▸ EXERCISE PROMPT:
Among the records that follow, find the line with "ATOM 19 O O" and the line with "ATOM 27 O O". Set down those lines and all lines between them exactly, without adding anything.
*** RECORDS FOR THE TASK Section Begins ***
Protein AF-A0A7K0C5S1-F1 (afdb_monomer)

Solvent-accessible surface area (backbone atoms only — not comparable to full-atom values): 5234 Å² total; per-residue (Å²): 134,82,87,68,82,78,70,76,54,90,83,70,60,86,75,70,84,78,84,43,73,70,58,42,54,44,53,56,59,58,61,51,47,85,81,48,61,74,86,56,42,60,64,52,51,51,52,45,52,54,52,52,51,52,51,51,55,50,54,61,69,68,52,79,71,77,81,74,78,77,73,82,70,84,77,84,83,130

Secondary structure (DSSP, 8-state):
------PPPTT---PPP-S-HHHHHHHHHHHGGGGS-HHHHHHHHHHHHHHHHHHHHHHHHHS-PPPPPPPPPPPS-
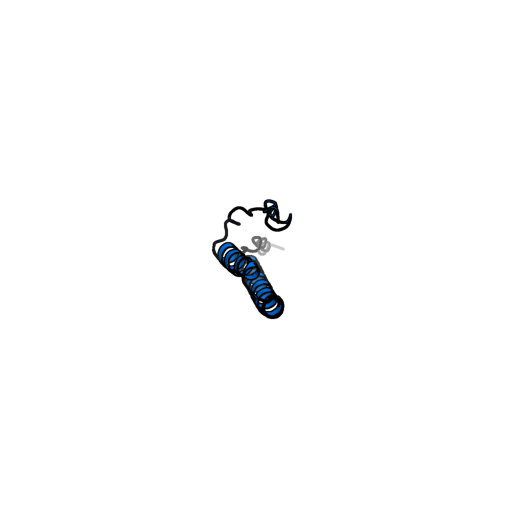-

Organism: NCBI:txid2585200

Foldseek 3Di:
DDPDPPDDPPVPPDDDPPPDPLLNVLVVLLVCVVVDDPVCNVVSVVVSVVSVVVVVVVVVVVDDPDPDPDDPPDDPDD

pLDDT: mean 80.63, std 12.43, range [51.28, 95.75]

Radius of gyration: 23.82 Å; Cα contacts (8 Å, |Δi|>4): 19; chains: 1; bounding box: 70×28×64 Å

Sequence (78 aa):
MSDEPMTAPAWAVPHGAAGDARVDGVLTRLAELGSLPVAEHVRIFEDVHQRLQELLVSADRDEPGPPRPAAPGPRPGA

Structure (mmCIF, N/CA/C/O backbone):
data_AF-A0A7K0C5S1-F1
#
_entry.id   AF-A0A7K0C5S1-F1
#
loop_
_atom_site.group_PDB
_atom_site.id
_atom_site.type_symbol
_atom_site.label_atom_id
_atom_site.label_alt_id
_atom_site.label_comp_id
_atom_site.label_asym_id
_atom_site.label_entity_id
_atom_site.label_seq_id
_atom_site.pdbx_PDB_ins_code
_atom_site.Cartn_x
_atom_site.Cartn_y
_atom_site.Cartn_z
_atom_site.occupancy
_atom_site.B_iso_or_equiv
_atom_site.auth_seq_id
_atom_site.auth_comp_id
_atom_site.auth_asym_id
_atom_site.auth_atom_id
_atom_site.pdbx_PDB_model_num
ATOM 1 N N . MET A 1 1 ? -33.556 -3.025 17.244 1.00 51.28 1 MET A N 1
ATOM 2 C CA . MET A 1 1 ? -32.346 -2.592 16.523 1.00 51.28 1 MET A CA 1
ATOM 3 C C . MET A 1 1 ? -32.367 -3.323 15.203 1.00 51.28 1 MET A C 1
ATOM 5 O O . MET A 1 1 ? -32.143 -4.524 15.199 1.00 51.28 1 MET A O 1
ATOM 9 N N . SER A 1 2 ? -32.808 -2.649 14.145 1.00 57.25 2 SER A N 1
ATOM 10 C CA . SER A 1 2 ? -32.789 -3.223 12.802 1.00 57.25 2 SER A CA 1
ATOM 11 C C . SER A 1 2 ? -31.338 -3.309 12.345 1.00 57.25 2 SER A C 1
ATOM 13 O O . SER A 1 2 ? -30.612 -2.323 12.451 1.00 57.25 2 SER A O 1
ATOM 15 N N . ASP A 1 3 ? -30.934 -4.486 11.886 1.00 62.03 3 ASP A N 1
ATOM 16 C CA . ASP A 1 3 ? -29.700 -4.698 11.137 1.00 62.03 3 ASP A CA 1
ATOM 17 C C . ASP A 1 3 ? -29.921 -4.076 9.748 1.00 62.03 3 ASP A C 1
ATOM 19 O O . ASP A 1 3 ? -30.479 -4.696 8.844 1.00 62.03 3 ASP A O 1
ATOM 23 N N . GLU A 1 4 ? -29.666 -2.772 9.630 1.00 59.03 4 GLU A N 1
ATOM 24 C CA . GLU A 1 4 ? -29.625 -2.105 8.330 1.00 59.03 4 GLU A CA 1
ATOM 25 C C . GLU A 1 4 ? -28.356 -2.596 7.623 1.00 59.03 4 GLU A C 1
ATOM 27 O O . GLU A 1 4 ? -27.286 -2.563 8.241 1.00 59.03 4 GLU A O 1
ATOM 32 N N . PRO A 1 5 ? -28.432 -3.088 6.370 1.00 63.62 5 PRO A N 1
ATOM 33 C CA . PRO A 1 5 ? -27.244 -3.552 5.679 1.00 63.62 5 PRO A CA 1
ATOM 34 C C . PRO A 1 5 ? -26.305 -2.358 5.541 1.00 63.62 5 PRO A C 1
ATOM 36 O O . PRO A 1 5 ? -26.619 -1.398 4.838 1.00 63.62 5 PRO A O 1
ATOM 39 N N . MET A 1 6 ? -25.171 -2.409 6.242 1.00 63.69 6 MET A N 1
ATOM 40 C CA . MET A 1 6 ? -24.115 -1.407 6.158 1.00 63.69 6 MET A CA 1
ATOM 41 C C . MET A 1 6 ? -23.666 -1.338 4.699 1.00 63.69 6 MET A C 1
ATOM 43 O O . MET A 1 6 ? -22.873 -2.166 4.246 1.00 63.69 6 MET A O 1
ATOM 47 N N . THR A 1 7 ? -24.222 -0.394 3.936 1.00 71.38 7 THR A N 1
ATOM 48 C CA . THR A 1 7 ? -23.799 -0.159 2.559 1.00 71.38 7 THR A CA 1
ATOM 49 C C . THR A 1 7 ? -22.299 0.082 2.594 1.00 71.38 7 THR A C 1
ATOM 51 O O . THR A 1 7 ? -21.819 0.915 3.369 1.00 71.38 7 THR A O 1
ATOM 54 N N . ALA A 1 8 ? -21.545 -0.687 1.806 1.00 65.62 8 ALA A N 1
ATOM 55 C CA . ALA A 1 8 ? -20.109 -0.493 1.734 1.00 65.62 8 ALA A CA 1
ATOM 56 C C . ALA A 1 8 ? -19.858 0.982 1.370 1.00 65.62 8 ALA A C 1
ATOM 58 O O . ALA A 1 8 ? -20.507 1.506 0.455 1.00 65.62 8 ALA A O 1
ATOM 59 N N . PRO A 1 9 ? -19.007 1.690 2.127 1.00 65.88 9 PRO A N 1
ATOM 60 C CA . PRO A 1 9 ? -18.791 3.109 1.904 1.00 65.88 9 PRO A CA 1
ATOM
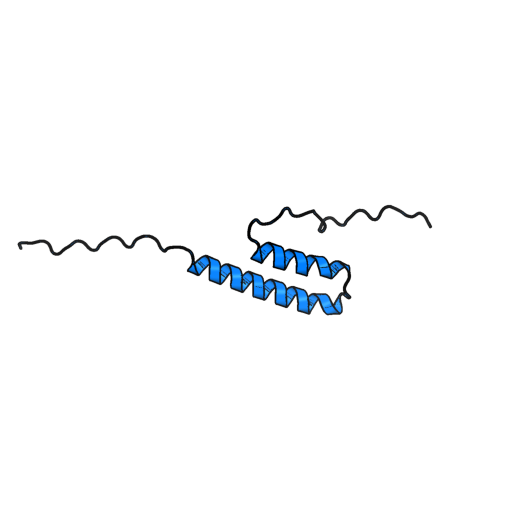 61 C C . PRO A 1 9 ? -18.206 3.323 0.504 1.00 65.88 9 PRO A C 1
ATOM 63 O O . PRO A 1 9 ? -17.508 2.461 -0.013 1.00 65.88 9 PRO A O 1
ATOM 66 N N . ALA A 1 10 ? -18.454 4.480 -0.111 1.00 60.94 10 ALA A N 1
ATOM 67 C CA . ALA A 1 10 ? -18.077 4.759 -1.505 1.00 60.94 10 ALA A CA 1
ATOM 68 C C . ALA A 1 10
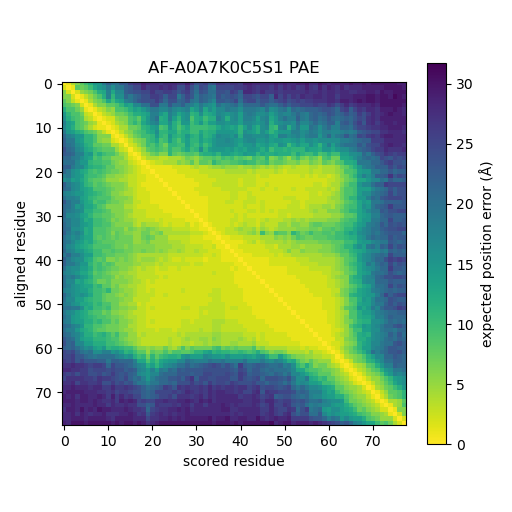 ? -16.564 4.669 -1.812 1.00 60.94 10 ALA A C 1
ATOM 70 O O . ALA A 1 10 ? -16.176 4.745 -2.971 1.00 60.94 10 ALA A O 1
ATOM 71 N N . TRP A 1 11 ? -15.706 4.518 -0.799 1.00 63.88 11 TRP A N 1
ATOM 72 C CA . TRP A 1 11 ? -14.275 4.243 -0.964 1.00 63.88 11 TRP A CA 1
ATOM 73 C C . TRP A 1 11 ? -13.949 2.744 -1.043 1.00 63.88 11 TRP A C 1
ATOM 75 O O . TRP A 1 11 ? -12.883 2.382 -1.523 1.00 63.88 11 TRP A O 1
ATOM 85 N N . ALA A 1 12 ? -14.866 1.866 -0.630 1.00 64.56 12 ALA A N 1
ATOM 86 C CA . ALA A 1 12 ? -14.764 0.413 -0.749 1.00 64.56 12 ALA A CA 1
ATOM 87 C C . ALA A 1 12 ? -15.158 -0.077 -2.157 1.00 64.56 12 ALA A C 1
ATOM 89 O O . ALA A 1 12 ? -15.679 -1.182 -2.321 1.00 64.56 12 ALA A O 1
ATOM 90 N N . VAL A 1 13 ? -14.953 0.759 -3.180 1.00 66.94 13 VAL A N 1
ATOM 91 C CA . VAL A 1 13 ? -15.155 0.356 -4.572 1.00 66.94 13 VAL A CA 1
ATOM 92 C C . VAL A 1 13 ? -14.157 -0.762 -4.865 1.00 66.94 13 VAL A C 1
ATOM 94 O O . VAL A 1 13 ? -12.963 -0.576 -4.632 1.00 66.94 13 VAL A O 1
ATOM 97 N N . PRO A 1 14 ? -14.608 -1.925 -5.360 1.00 65.94 14 PRO A N 1
ATOM 98 C CA . PRO A 1 14 ? -13.698 -2.995 -5.721 1.00 65.94 14 PRO A CA 1
ATOM 99 C C . PRO A 1 14 ? -12.789 -2.513 -6.852 1.00 65.94 14 PRO A C 1
ATOM 101 O O . PRO A 1 14 ? -13.218 -2.336 -7.993 1.00 65.94 14 PRO A O 1
ATOM 104 N N . HIS A 1 15 ? -11.524 -2.277 -6.522 1.00 65.69 15 HIS A N 1
ATOM 105 C CA . HIS A 1 15 ? -10.485 -2.045 -7.509 1.00 65.69 15 HIS A CA 1
ATOM 106 C C . HIS A 1 15 ? -10.142 -3.398 -8.145 1.00 65.69 15 HIS A C 1
ATOM 108 O O . HIS A 1 15 ? -9.829 -4.357 -7.440 1.00 65.69 15 HIS A O 1
ATOM 114 N N . GLY A 1 16 ? -10.242 -3.505 -9.474 1.00 66.62 16 GLY A N 1
ATOM 115 C CA . GLY A 1 16 ? -9.655 -4.640 -10.191 1.00 66.62 16 GLY A CA 1
ATOM 116 C C . GLY A 1 16 ? -8.138 -4.676 -9.977 1.00 66.62 16 GLY A C 1
ATOM 117 O O . GLY A 1 16 ? -7.552 -3.658 -9.610 1.00 66.62 16 GLY A O 1
ATOM 118 N N . ALA A 1 17 ? -7.505 -5.832 -10.205 1.00 71.81 17 ALA A N 1
ATOM 119 C CA . ALA A 1 17 ? -6.047 -5.944 -10.123 1.00 71.81 17 ALA A CA 1
ATOM 120 C C . ALA A 1 17 ? -5.384 -4.858 -10.986 1.00 71.81 17 ALA A C 1
ATOM 122 O O . ALA A 1 17 ? -5.763 -4.667 -12.146 1.00 71.81 17 ALA A O 1
ATOM 123 N N . ALA A 1 18 ? -4.409 -4.147 -10.418 1.00 76.06 18 ALA A N 1
ATOM 124 C CA . ALA A 1 18 ? -3.719 -3.043 -11.079 1.00 76.06 18 ALA A CA 1
ATOM 125 
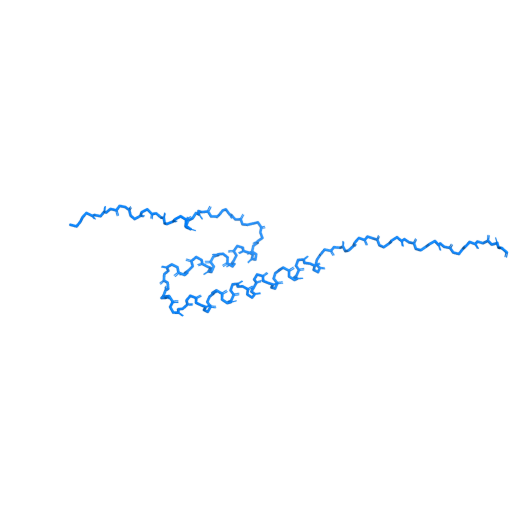C C . ALA A 1 18 ? -2.852 -3.527 -12.256 1.00 76.06 18 ALA A C 1
ATOM 127 O O . ALA A 1 18 ? -2.480 -2.734 -13.118 1.00 76.06 18 ALA A O 1
ATOM 128 N N . GLY A 1 19 ? -2.540 -4.827 -12.300 1.00 83.31 19 GLY A N 1
ATOM 129 C CA . GLY A 1 19 ? -1.754 -5.468 -13.357 1.00 83.31 19 GLY A CA 1
ATOM 130 C C . GLY A 1 19 ? -0.254 -5.534 -13.059 1.00 83.31 19 GLY A C 1
ATOM 131 O O . GLY A 1 19 ? 0.457 -6.284 -13.723 1.00 83.31 19 GLY A O 1
ATOM 132 N N . ASP A 1 20 ? 0.221 -4.821 -12.032 1.00 86.69 20 ASP A N 1
ATOM 133 C CA . ASP A 1 20 ? 1.558 -4.984 -11.455 1.00 86.69 20 ASP A CA 1
ATOM 134 C C . ASP A 1 20 ? 1.435 -5.669 -10.086 1.00 86.69 20 ASP A C 1
ATOM 136 O O . ASP A 1 20 ? 0.884 -5.102 -9.140 1.00 86.69 20 ASP A O 1
ATOM 140 N N . ALA A 1 21 ? 2.003 -6.873 -9.964 1.00 88.88 21 ALA A N 1
ATOM 141 C CA . ALA A 1 21 ? 1.959 -7.675 -8.740 1.00 88.88 21 ALA A CA 1
ATOM 142 C C . ALA A 1 21 ? 2.540 -6.946 -7.512 1.00 88.88 21 ALA A C 1
ATOM 144 O O . ALA A 1 21 ? 2.148 -7.220 -6.375 1.00 88.88 21 ALA A O 1
ATOM 145 N N . ARG A 1 22 ? 3.471 -6.006 -7.721 1.00 89.12 22 ARG A N 1
ATOM 146 C CA . ARG A 1 22 ? 4.050 -5.186 -6.650 1.00 89.12 22 ARG A CA 1
ATOM 147 C C . ARG A 1 22 ? 3.039 -4.156 -6.153 1.00 89.12 22 ARG A C 1
ATOM 149 O O . ARG A 1 22 ? 2.930 -3.967 -4.943 1.00 89.12 22 ARG A O 1
ATOM 156 N N . VAL A 1 23 ? 2.278 -3.543 -7.062 1.00 91.06 23 VAL A N 1
ATOM 157 C CA . VAL A 1 23 ? 1.183 -2.617 -6.726 1.00 91.06 23 VAL A CA 1
ATOM 158 C C . VAL A 1 23 ? 0.036 -3.373 -6.055 1.00 91.06 23 VAL A C 1
ATOM 160 O O . VAL A 1 23 ? -0.450 -2.938 -5.013 1.00 91.06 23 VAL A O 1
ATOM 163 N N . ASP A 1 24 ? -0.332 -4.548 -6.565 1.00 89.69 24 ASP A N 1
ATOM 164 C CA . ASP A 1 24 ? -1.384 -5.385 -5.973 1.00 89.69 24 ASP A CA 1
ATOM 165 C C . ASP A 1 24 ? -1.042 -5.816 -4.534 1.00 89.69 24 ASP A C 1
ATOM 167 O O . ASP A 1 24 ? -1.904 -5.818 -3.648 1.00 89.69 24 ASP A O 1
ATOM 171 N N . GLY A 1 25 ? 0.234 -6.106 -4.256 1.00 89.94 25 GLY A N 1
ATOM 172 C CA . GLY A 1 25 ? 0.709 -6.380 -2.898 1.00 89.94 25 GLY A CA 1
ATOM 173 C C . GLY A 1 25 ? 0.574 -5.180 -1.950 1.00 89.94 25 GLY A C 1
ATOM 174 O O . GLY A 1 25 ? 0.246 -5.357 -0.776 1.00 89.94 25 GLY A O 1
ATOM 175 N N . VAL A 1 26 ? 0.779 -3.955 -2.445 1.00 91.25 26 VAL A N 1
ATOM 176 C CA . VAL A 1 26 ? 0.558 -2.721 -1.669 1.00 91.25 26 VAL A CA 1
ATOM 177 C C . VAL A 1 26 ? -0.928 -2.510 -1.385 1.00 91.25 26 VAL A C 1
ATOM 179 O O . VAL A 1 26 ? -1.299 -2.216 -0.249 1.00 91.25 26 VAL A O 1
ATOM 182 N N . LEU A 1 27 ? -1.785 -2.690 -2.394 1.00 89.25 27 LEU A N 1
ATOM 183 C CA . LEU A 1 27 ? -3.235 -2.531 -2.252 1.00 89.25 27 LEU A CA 1
ATOM 184 C C . LEU A 1 27 ? -3.832 -3.560 -1.286 1.00 89.25 27 LEU A C 1
ATOM 186 O O . LEU A 1 27 ? -4.713 -3.223 -0.4
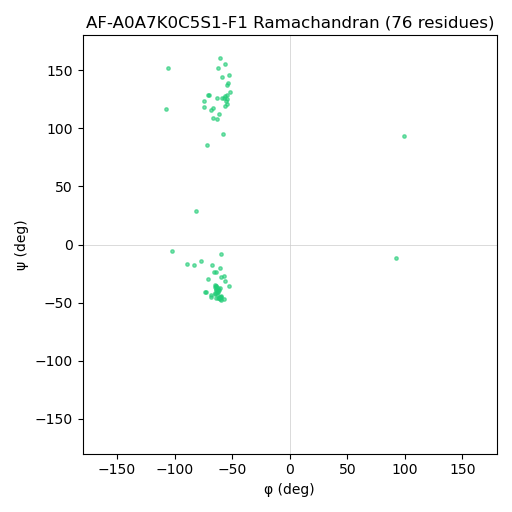97 1.00 89.25 27 LEU A O 1
ATOM 190 N N . THR A 1 28 ? -3.301 -4.785 -1.285 1.00 88.31 28 THR A N 1
ATOM 191 C CA . THR A 1 28 ? -3.673 -5.818 -0.308 1.00 88.31 28 THR A CA 1
ATOM 192 C C . THR A 1 28 ? -3.362 -5.364 1.119 1.00 88.31 28 THR A C 1
ATOM 194 O O . THR A 1 28 ? -4.221 -5.464 1.990 1.00 88.31 28 THR A O 1
ATOM 197 N N . ARG A 1 29 ? -2.175 -4.788 1.355 1.00 86.44 29 ARG A N 1
ATOM 198 C CA . ARG A 1 29 ? -1.801 -4.245 2.671 1.00 86.44 29 ARG A CA 1
ATOM 199 C C . ARG A 1 29 ? -2.674 -3.058 3.079 1.00 86.44 29 ARG A C 1
ATOM 201 O O . ARG A 1 29 ? -3.029 -2.921 4.244 1.00 86.44 29 ARG A O 1
ATOM 208 N N . LEU A 1 30 ? -3.056 -2.211 2.126 1.00 89.50 30 LEU A N 1
ATOM 209 C CA . LEU A 1 30 ? -3.956 -1.090 2.388 1.00 89.50 30 LEU A CA 1
ATOM 210 C C . LEU A 1 30 ? -5.360 -1.563 2.805 1.00 89.50 30 LEU A C 1
ATOM 212 O O . LEU A 1 30 ? -5.986 -0.942 3.663 1.00 89.50 30 LEU A O 1
ATOM 216 N N . ALA A 1 31 ? -5.839 -2.683 2.256 1.00 87.25 31 ALA A N 1
ATOM 217 C CA . ALA A 1 31 ? -7.133 -3.259 2.622 1.00 87.25 31 ALA A CA 1
ATOM 218 C C . ALA A 1 31 ? -7.201 -3.721 4.095 1.00 87.25 31 ALA A C 1
ATOM 220 O O . ALA A 1 31 ? -8.286 -3.745 4.679 1.00 87.25 31 ALA A O 1
ATOM 221 N N . GLU A 1 32 ? -6.062 -4.020 4.733 1.00 86.50 32 GLU A N 1
ATOM 222 C CA . GLU A 1 32 ? -5.997 -4.430 6.146 1.00 86.50 32 GLU A CA 1
ATOM 223 C C . GLU A 1 32 ? -6.424 -3.309 7.112 1.00 86.50 32 GLU A C 1
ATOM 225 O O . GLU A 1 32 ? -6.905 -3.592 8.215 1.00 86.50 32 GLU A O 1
*** RECORDS FOR THE TASK Section Ends ***
▸ EXPECTED OUTPUT:
ATOM 19 O O . ASP A 1 3 ? -30.479 -4.696 8.844 1.00 62.03 3 ASP A O 1
ATOM 23 N N . GLU A 1 4 ? -29.666 -2.772 9.630 1.00 59.03 4 GLU A N 1
ATOM 24 C CA . GLU A 1 4 ? -29.625 -2.105 8.330 1.00 59.03 4 GLU A CA 1
ATOM 25 C C . GLU A 1 4 ? -28.356 -2.596 7.623 1.00 59.03 4 GLU A C 1
ATOM 27 O O . GLU A 1 4 ? -27.286 -2.563 8.241 1.00 59.03 4 GLU A O 1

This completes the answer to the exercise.